酢の量に関しては、こちらの動画ではコップ一杯(200ml)程度としていますが、水と酢酸(酢ではなく酢酸なので相当な量が必要)を5:1にするといわれたり、大さじ1杯(15ml)で十分など人によって様々。時間も30分で十分という人もいれば、一晩つけるという人も。

氷酢酸に注意
なお、食用のお酢は色止め効果が期待できる成分である酢酸の濃度が薄いです(3〜5%)。酢酸濃度の濃いお酢もあります。この場合、お酢という言い方は不適切かとは思いますが、薬局で酢酸(濃度30%程度)が手に入るほか、氷酢酸(ひょうさくさん)というものもあります。

氷酢酸は酢酸濃度が全然違っていて96%以上です。触ると濃塩酸をさわったときのようにやけどするとても危険な化学薬品です。ですので、ネットで氷酢酸を使った藍染の色止めが紹介されているケースがありますが、真似しないほうがいいようには思います。濃度が30%程度の酢酸も手袋をはめるなどして使う必要があるようですので、注意してください。

塩を使った方法

藍染は他にも塩を使う方法もあります。塩は塩化ナトリウムが遷移に色を定着させる効果があるようで、その性質を利用します。手でひとつかみほど入れて酢のときと同じ要領でやります。

塩と酢を使う方法

酢と塩を両方使う場合もあります。

専用の薬剤を使う方法

お勧めなのは専用の薬剤を使う方法です。剣道用具店で売られているのは藍止という商品。販売元の説明によると、水6Lに対して藍止液1本(100ml)を入れて30分漬け込んだ後、約一週間ほど乾かせばOKです。

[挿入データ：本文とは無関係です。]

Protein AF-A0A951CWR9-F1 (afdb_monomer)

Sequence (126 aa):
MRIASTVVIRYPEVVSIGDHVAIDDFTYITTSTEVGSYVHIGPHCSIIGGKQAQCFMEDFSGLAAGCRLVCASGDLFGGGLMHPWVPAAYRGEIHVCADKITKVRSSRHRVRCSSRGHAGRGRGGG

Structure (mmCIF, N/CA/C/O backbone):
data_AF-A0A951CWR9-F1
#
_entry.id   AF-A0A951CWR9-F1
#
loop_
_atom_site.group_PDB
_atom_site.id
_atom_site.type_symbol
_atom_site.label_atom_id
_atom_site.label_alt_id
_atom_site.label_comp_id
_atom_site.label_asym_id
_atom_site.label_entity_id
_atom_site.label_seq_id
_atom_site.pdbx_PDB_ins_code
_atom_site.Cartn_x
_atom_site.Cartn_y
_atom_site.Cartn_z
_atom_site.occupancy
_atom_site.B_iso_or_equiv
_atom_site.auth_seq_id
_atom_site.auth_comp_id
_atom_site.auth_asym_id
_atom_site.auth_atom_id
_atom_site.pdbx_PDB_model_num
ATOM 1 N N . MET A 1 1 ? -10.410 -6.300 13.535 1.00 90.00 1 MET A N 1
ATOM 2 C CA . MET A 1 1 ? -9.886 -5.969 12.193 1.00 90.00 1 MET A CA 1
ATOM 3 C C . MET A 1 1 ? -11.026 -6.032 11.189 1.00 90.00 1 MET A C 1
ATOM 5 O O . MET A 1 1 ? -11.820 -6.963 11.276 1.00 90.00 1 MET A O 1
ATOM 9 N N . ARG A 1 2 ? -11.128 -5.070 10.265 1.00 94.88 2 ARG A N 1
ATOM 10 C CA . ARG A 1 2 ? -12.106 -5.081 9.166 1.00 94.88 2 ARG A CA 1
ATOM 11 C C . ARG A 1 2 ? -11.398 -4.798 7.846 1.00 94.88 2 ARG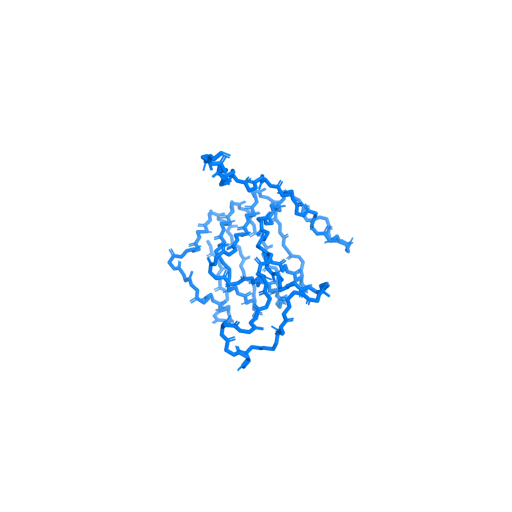 A C 1
ATOM 13 O O . ARG A 1 2 ? -10.792 -3.745 7.697 1.00 94.88 2 ARG A O 1
ATOM 20 N N . ILE A 1 3 ? -11.499 -5.712 6.892 1.00 96.31 3 ILE A N 1
ATOM 21 C CA . ILE A 1 3 ? -10.954 -5.539 5.543 1.00 96.31 3 ILE A CA 1
ATOM 22 C C . ILE A 1 3 ? -12.107 -5.763 4.573 1.00 96.31 3 ILE A C 1
ATOM 24 O O . ILE A 1 3 ? -12.782 -6.791 4.653 1.00 96.31 3 ILE A O 1
ATOM 28 N N . ALA A 1 4 ? -12.382 -4.783 3.715 1.00 96.62 4 ALA A N 1
ATOM 29 C CA . ALA A 1 4 ? -13.421 -4.920 2.705 1.00 96.62 4 ALA A CA 1
ATOM 30 C C . ALA A 1 4 ? -13.044 -5.991 1.664 1.00 96.62 4 ALA A C 1
ATOM 32 O O . ALA A 1 4 ? -11.872 -6.187 1.350 1.00 96.62 4 ALA A O 1
ATOM 33 N N . SER A 1 5 ? -14.035 -6.687 1.104 1.00 96.62 5 SER A N 1
ATOM 34 C CA . SER A 1 5 ? -13.808 -7.801 0.164 1.00 96.62 5 SER A CA 1
ATOM 35 C C . SER A 1 5 ? -13.181 -7.370 -1.165 1.00 96.62 5 SER A C 1
ATOM 37 O O . SER A 1 5 ? -12.604 -8.192 -1.871 1.00 96.62 5 SER A O 1
ATOM 39 N N . THR A 1 6 ? -13.289 -6.086 -1.505 1.00 97.38 6 THR A N 1
ATOM 40 C CA . THR A 1 6 ? -12.727 -5.494 -2.725 1.00 97.38 6 THR A CA 1
ATOM 41 C C . THR A 1 6 ? -11.267 -5.061 -2.565 1.00 97.38 6 THR A C 1
ATOM 43 O O . THR A 1 6 ? -10.649 -4.619 -3.535 1.00 97.38 6 THR A O 1
ATOM 46 N N . VAL A 1 7 ? -10.703 -5.170 -1.357 1.00 97.62 7 VAL A N 1
ATOM 47 C CA . VAL A 1 7 ? -9.292 -4.875 -1.101 1.00 97.62 7 VAL A CA 1
ATOM 48 C C . VAL A 1 7 ? -8.437 -5.934 -1.774 1.00 97.62 7 VAL A C 1
ATOM 50 O O . VAL A 1 7 ? -8.642 -7.132 -1.588 1.00 97.62 7 VAL A O 1
ATOM 53 N N . VAL A 1 8 ? -7.428 -5.493 -2.520 1.00 97.31 8 VAL A N 1
ATOM 54 C CA . VAL A 1 8 ? -6.475 -6.406 -3.147 1.00 97.31 8 VAL A CA 1
ATOM 55 C C . VAL A 1 8 ? -5.101 -6.199 -2.534 1.00 97.31 8 VAL A C 1
ATOM 57 O O . VAL A 1 8 ? -4.491 -5.135 -2.654 1.00 97.31 8 VAL A O 1
ATOM 60 N N . ILE A 1 9 ? -4.604 -7.263 -1.911 1.00 96.56 9 ILE A N 1
ATOM 61 C CA . ILE A 1 9 ? -3.246 -7.367 -1.384 1.00 96.56 9 ILE A CA 1
ATOM 62 C C . ILE A 1 9 ? -2.501 -8.363 -2.268 1.00 96.56 9 ILE A C 1
ATOM 64 O O . ILE A 1 9 ? -2.831 -9.546 -2.296 1.00 96.56 9 ILE A O 1
ATOM 68 N N . ARG A 1 10 ? -1.517 -7.885 -3.036 1.00 96.06 10 ARG A N 1
ATOM 69 C CA . ARG A 1 10 ? -0.832 -8.714 -4.041 1.00 96.06 10 ARG A CA 1
ATOM 70 C C . ARG A 1 10 ? 0.148 -9.717 -3.434 1.00 96.06 10 ARG A C 1
ATOM 72 O O . ARG A 1 10 ? 0.306 -10.796 -3.995 1.00 96.06 10 ARG A O 1
ATOM 79 N N . TYR A 1 11 ? 0.802 -9.338 -2.338 1.00 94.81 11 TYR A N 1
ATOM 80 C CA . TYR A 1 11 ? 1.821 -10.139 -1.657 1.00 94.81 11 TYR A CA 1
ATOM 81 C C . TYR A 1 11 ? 1.477 -10.260 -0.165 1.00 94.81 11 TYR A C 1
ATOM 83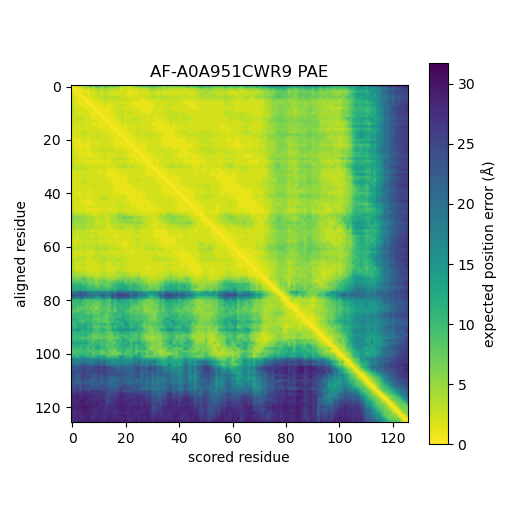 O O . TYR A 1 11 ? 2.098 -9.590 0.663 1.00 94.81 11 TYR A O 1
ATOM 91 N N . PRO A 1 12 ? 0.441 -11.036 0.199 1.00 94.56 12 PRO A N 1
ATOM 92 C CA . PRO A 1 12 ? 0.005 -11.154 1.590 1.00 94.56 12 PRO A CA 1
ATOM 93 C C . PRO A 1 12 ? 1.100 -11.708 2.513 1.00 94.56 12 PRO A C 1
ATOM 95 O O . PRO A 1 12 ? 1.111 -11.398 3.695 1.00 94.56 12 PRO A O 1
ATOM 98 N N . GLU A 1 13 ? 2.057 -12.472 1.982 1.00 96.12 13 GLU A N 1
ATOM 99 C CA . GLU A 1 13 ? 3.166 -13.058 2.737 1.00 96.12 13 GLU A CA 1
ATOM 100 C C . GLU A 1 13 ? 4.212 -12.042 3.225 1.00 96.12 13 GLU A C 1
ATOM 102 O O . GLU A 1 13 ? 5.055 -12.380 4.051 1.00 96.12 13 GLU A O 1
ATOM 107 N N . VAL A 1 14 ? 4.178 -10.807 2.715 1.00 94.94 14 VAL A N 1
ATOM 108 C CA . VAL A 1 14 ? 5.060 -9.699 3.137 1.00 94.94 14 VAL A CA 1
ATOM 109 C C . VAL A 1 14 ? 4.270 -8.503 3.672 1.00 94.94 14 VAL A C 1
ATOM 111 O O . VAL A 1 14 ? 4.768 -7.371 3.657 1.00 94.94 14 VAL A O 1
ATOM 114 N N . VAL A 1 15 ? 3.027 -8.744 4.094 1.00 95.81 15 VAL A N 1
ATOM 115 C CA . VAL A 1 15 ? 2.161 -7.742 4.710 1.00 95.81 15 VAL A CA 1
ATOM 116 C C . VAL A 1 15 ? 1.841 -8.161 6.138 1.00 95.81 15 VAL A C 1
ATOM 118 O O . VAL A 1 15 ? 1.355 -9.265 6.373 1.00 95.81 15 VAL A O 1
ATOM 121 N N . SER A 1 16 ? 2.090 -7.264 7.087 1.00 96.31 16 SER A N 1
ATOM 122 C CA . SER A 1 16 ? 1.689 -7.418 8.483 1.00 96.31 16 SER A CA 1
ATOM 123 C C . SER A 1 16 ? 0.671 -6.342 8.848 1.00 96.31 16 SER A C 1
ATOM 125 O O . SER A 1 16 ? 0.770 -5.191 8.420 1.00 96.31 16 SER A O 1
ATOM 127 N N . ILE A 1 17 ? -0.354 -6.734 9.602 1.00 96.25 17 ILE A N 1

また、絹や綿の藍染の色止めに使われる薬品にレヂノールSNというものがあります。こちらは水1リットルに10~20ml加え、5分間漬けるだけでOKです。

成分が分かりませんのでなんとも言えませんが、価格は多少高くなりますが、剣道用の商品を使ったほうが無難かとは思います。

まとめ

以上のように道着や袴は素材を分けて用意しておくといいと思います。綿の場合には最初に手間があり、使っているときにもテトロンなどと比べても手間ですが、それだけ良い味を出すものです。ここぞというときに使えるようにしておくといいと思いますね。

なお、素材によって変わってきますが、剣道を続けていく上で道着や袴のメンテナンスは必要不可欠なものです。洗濯も必要ですね。

強くなればなるほど遠征の機会も増えると思いますのでお子様がご自分でできるようになるのが理想ですね。正座して道着や袴を畳む姿は凛として美しいもの。我が子の姿に感激することでしょう。